**Entries taken from a collection:**
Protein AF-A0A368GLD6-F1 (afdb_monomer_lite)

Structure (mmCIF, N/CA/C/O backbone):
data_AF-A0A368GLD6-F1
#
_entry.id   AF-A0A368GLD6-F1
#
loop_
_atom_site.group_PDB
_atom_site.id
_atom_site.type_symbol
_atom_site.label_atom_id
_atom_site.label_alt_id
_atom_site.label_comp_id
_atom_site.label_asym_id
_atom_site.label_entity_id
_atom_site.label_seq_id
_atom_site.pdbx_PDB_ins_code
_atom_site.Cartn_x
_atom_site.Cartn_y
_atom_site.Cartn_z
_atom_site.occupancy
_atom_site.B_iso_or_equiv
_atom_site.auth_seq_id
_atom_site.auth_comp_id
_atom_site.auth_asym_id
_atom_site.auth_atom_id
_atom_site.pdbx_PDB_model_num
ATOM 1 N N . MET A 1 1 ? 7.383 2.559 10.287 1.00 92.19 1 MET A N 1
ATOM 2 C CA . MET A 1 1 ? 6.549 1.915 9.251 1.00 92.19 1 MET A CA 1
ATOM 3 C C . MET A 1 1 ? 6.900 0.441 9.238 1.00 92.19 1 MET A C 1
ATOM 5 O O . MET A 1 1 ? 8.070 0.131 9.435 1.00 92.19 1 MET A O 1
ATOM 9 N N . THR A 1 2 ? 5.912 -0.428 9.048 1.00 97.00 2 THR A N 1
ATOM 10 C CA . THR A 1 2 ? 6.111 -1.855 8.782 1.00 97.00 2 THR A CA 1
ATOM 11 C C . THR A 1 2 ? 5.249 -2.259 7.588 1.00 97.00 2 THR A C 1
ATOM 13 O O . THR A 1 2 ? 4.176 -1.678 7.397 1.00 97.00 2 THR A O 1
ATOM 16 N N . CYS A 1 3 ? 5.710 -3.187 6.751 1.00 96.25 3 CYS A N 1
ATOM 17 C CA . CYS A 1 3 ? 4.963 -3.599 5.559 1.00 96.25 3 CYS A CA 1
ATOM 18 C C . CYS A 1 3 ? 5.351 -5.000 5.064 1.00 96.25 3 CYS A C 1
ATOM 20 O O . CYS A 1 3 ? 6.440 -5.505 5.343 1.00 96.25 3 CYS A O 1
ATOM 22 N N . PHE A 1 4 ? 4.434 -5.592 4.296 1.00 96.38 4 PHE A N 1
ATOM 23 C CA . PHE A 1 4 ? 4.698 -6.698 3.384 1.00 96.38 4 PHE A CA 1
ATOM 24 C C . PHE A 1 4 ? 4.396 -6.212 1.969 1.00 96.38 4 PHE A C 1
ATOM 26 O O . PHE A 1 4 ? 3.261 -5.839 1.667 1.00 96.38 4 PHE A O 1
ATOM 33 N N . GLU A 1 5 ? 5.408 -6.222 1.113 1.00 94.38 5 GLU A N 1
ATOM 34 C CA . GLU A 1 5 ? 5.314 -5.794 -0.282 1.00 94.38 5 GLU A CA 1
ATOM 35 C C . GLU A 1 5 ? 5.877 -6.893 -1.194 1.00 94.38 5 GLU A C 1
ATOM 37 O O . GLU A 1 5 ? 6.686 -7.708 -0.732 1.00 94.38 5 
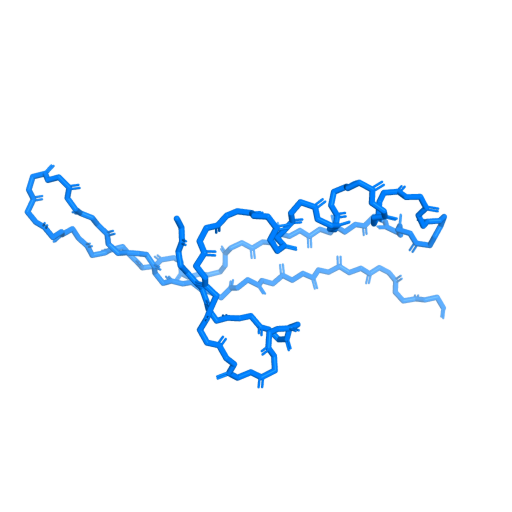GLU A O 1
ATOM 42 N N . PRO A 1 6 ? 5.474 -6.957 -2.476 1.00 93.69 6 PRO A N 1
ATOM 43 C CA . PRO A 1 6 ? 6.020 -7.929 -3.426 1.00 93.69 6 PRO A CA 1
ATOM 44 C C . PRO A 1 6 ? 7.556 -7.961 -3.444 1.00 93.69 6 PRO A C 1
ATOM 46 O O . PRO A 1 6 ? 8.162 -9.030 -3.495 1.00 93.69 6 PRO A O 1
ATOM 49 N N . GLU A 1 7 ? 8.183 -6.794 -3.330 1.00 94.25 7 GLU A N 1
ATOM 50 C CA . GLU A 1 7 ? 9.628 -6.588 -3.333 1.00 94.25 7 GLU A CA 1
ATOM 51 C C . GLU A 1 7 ? 10.329 -7.147 -2.084 1.00 94.25 7 GLU A C 1
ATOM 53 O O . GLU A 1 7 ? 11.519 -7.456 -2.135 1.00 94.25 7 GLU A O 1
ATOM 58 N N . ALA A 1 8 ? 9.602 -7.320 -0.976 1.00 94.50 8 ALA A N 1
ATOM 59 C CA . ALA A 1 8 ? 10.128 -7.876 0.272 1.00 94.50 8 ALA A CA 1
ATOM 60 C C . ALA A 1 8 ? 10.160 -9.418 0.286 1.00 94.50 8 ALA A C 1
ATOM 62 O O . ALA A 1 8 ? 10.650 -10.023 1.246 1.00 94.50 8 ALA A O 1
ATOM 63 N N . LEU A 1 9 ? 9.641 -10.071 -0.764 1.00 95.62 9 LEU A N 1
ATOM 64 C CA . LEU A 1 9 ? 9.681 -11.528 -0.959 1.00 95.62 9 LEU A CA 1
ATOM 65 C C . LEU A 1 9 ? 9.162 -12.329 0.253 1.00 95.62 9 LEU A C 1
ATOM 67 O O . LEU A 1 9 ? 9.724 -13.357 0.626 1.00 95.62 9 LEU A O 1
ATOM 71 N N . GLY A 1 10 ? 8.090 -11.842 0.883 1.00 96.62 10 GLY A N 1
ATOM 72 C CA . GLY A 1 10 ? 7.443 -12.497 2.026 1.00 96.62 10 GLY A CA 1
ATOM 73 C C . GLY A 1 10 ? 8.058 -12.191 3.397 1.00 96.62 10 GLY A C 1
ATOM 74 O O . GLY A 1 10 ? 7.570 -12.712 4.397 1.00 96.62 10 GLY A O 1
ATOM 75 N N . ASN A 1 11 ? 9.084 -11.340 3.472 1.00 97.62 11 ASN A N 1
ATOM 76 C CA . ASN A 1 11 ? 9.663 -10.893 4.740 1.00 97.62 11 ASN A CA 1
ATOM 77 C C . ASN A 1 11 ? 8.950 -9.641 5.266 1.00 97.62 11 ASN A C 1
ATOM 79 O O . ASN A 1 11 ? 8.517 -8.791 4.487 1.00 97.62 11 ASN A O 1
ATOM 83 N N . LEU A 1 12 ? 8.858 -9.519 6.594 1.00 97.88 12 LEU A N 1
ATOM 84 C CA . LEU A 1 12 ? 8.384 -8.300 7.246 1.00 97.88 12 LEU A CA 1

**TO DO:**
Precisely the line with "ATOM 53 O O" and the lines after it, up to the last line of the entries above, are to be reproduced, and nothing more.

**TASK RESPONSE:**
ATOM 53 O O . GLU A 1 7 ? 11.519 -7.456 -2.135 1.00 94.25 7 GLU A O 1
ATOM 58 N N . ALA A 1 8 ? 9.602 -7.320 -0.976 1.00 94.50 8 ALA A N 1
ATOM 59 C CA . ALA A 1 8 ? 10.128 -7.876 0.272 1.00 94.50 8 ALA A CA 1
ATOM 60 C C . ALA A 1 8 ? 10.160 -9.418 0.286 1.00 94.50 8 ALA A C 1
ATOM 62 O O . ALA A 1 8 ? 10.650 -10.023 1.246 1.00 94.50 8 ALA A O 1
ATOM 63 N N . LEU A 1 9 ? 9.641 -10.071 -0.764 1.00 95.62 9 LEU A N 1
ATOM 64 C CA . LEU A 1 9 ? 9.681 -11.528 -0.959 1.00 95.62 9 LEU A CA 1
ATOM 65 C C . LEU A 1 9 ? 9.162 -12.329 0.253 1.00 95.62 9 LEU A C 1
ATOM 67 O O . LEU A 1 9 ? 9.724 -13.357 0.626 1.00 95.62 9 LEU A O 1
ATOM 71 N N . GLY A 1 10 ? 8.090 -11.842 0.883 1.00 96.62 10 GLY A N 1
ATOM 72 C CA . GLY A 1 10 ? 7.443 -12.497 2.026 1.00 96.62 10 GLY A CA 1
ATOM 73 C C . GLY A 1 10 ? 8.058 -12.191 3.397 1.00 96.62 10 GLY A C 1
ATOM 74 O O . GLY A 1 10 ? 7.570 -12.712 4.397 1.00 96.62 10 GLY A O 1
ATOM 75 N N . ASN A 1 11 ? 9.084 -11.340 3.472 1.00 97.62 11 ASN A N 1
ATOM 76 C CA . ASN A 1 11 ? 9.663 -10.893 4.740 1.00 97.62 11 ASN A CA 1
ATOM 77 C C . ASN A 1 11 ? 8.950 -9.641 5.266 1.00 97.62 11 ASN A C 1
ATOM 79 O O . ASN A 1 11 ? 8.517 -8.791 4.487 1.00 97.62 11 ASN A O 1
ATOM 83 N N . LEU A 1 12 ? 8.858 -9.519 6.594 1.00 97.88 12 LEU A N 1
ATOM 84 C CA . LEU A 1 12 ? 8.384 -8.300 7.246 1.00 97.88 12 LEU A CA 1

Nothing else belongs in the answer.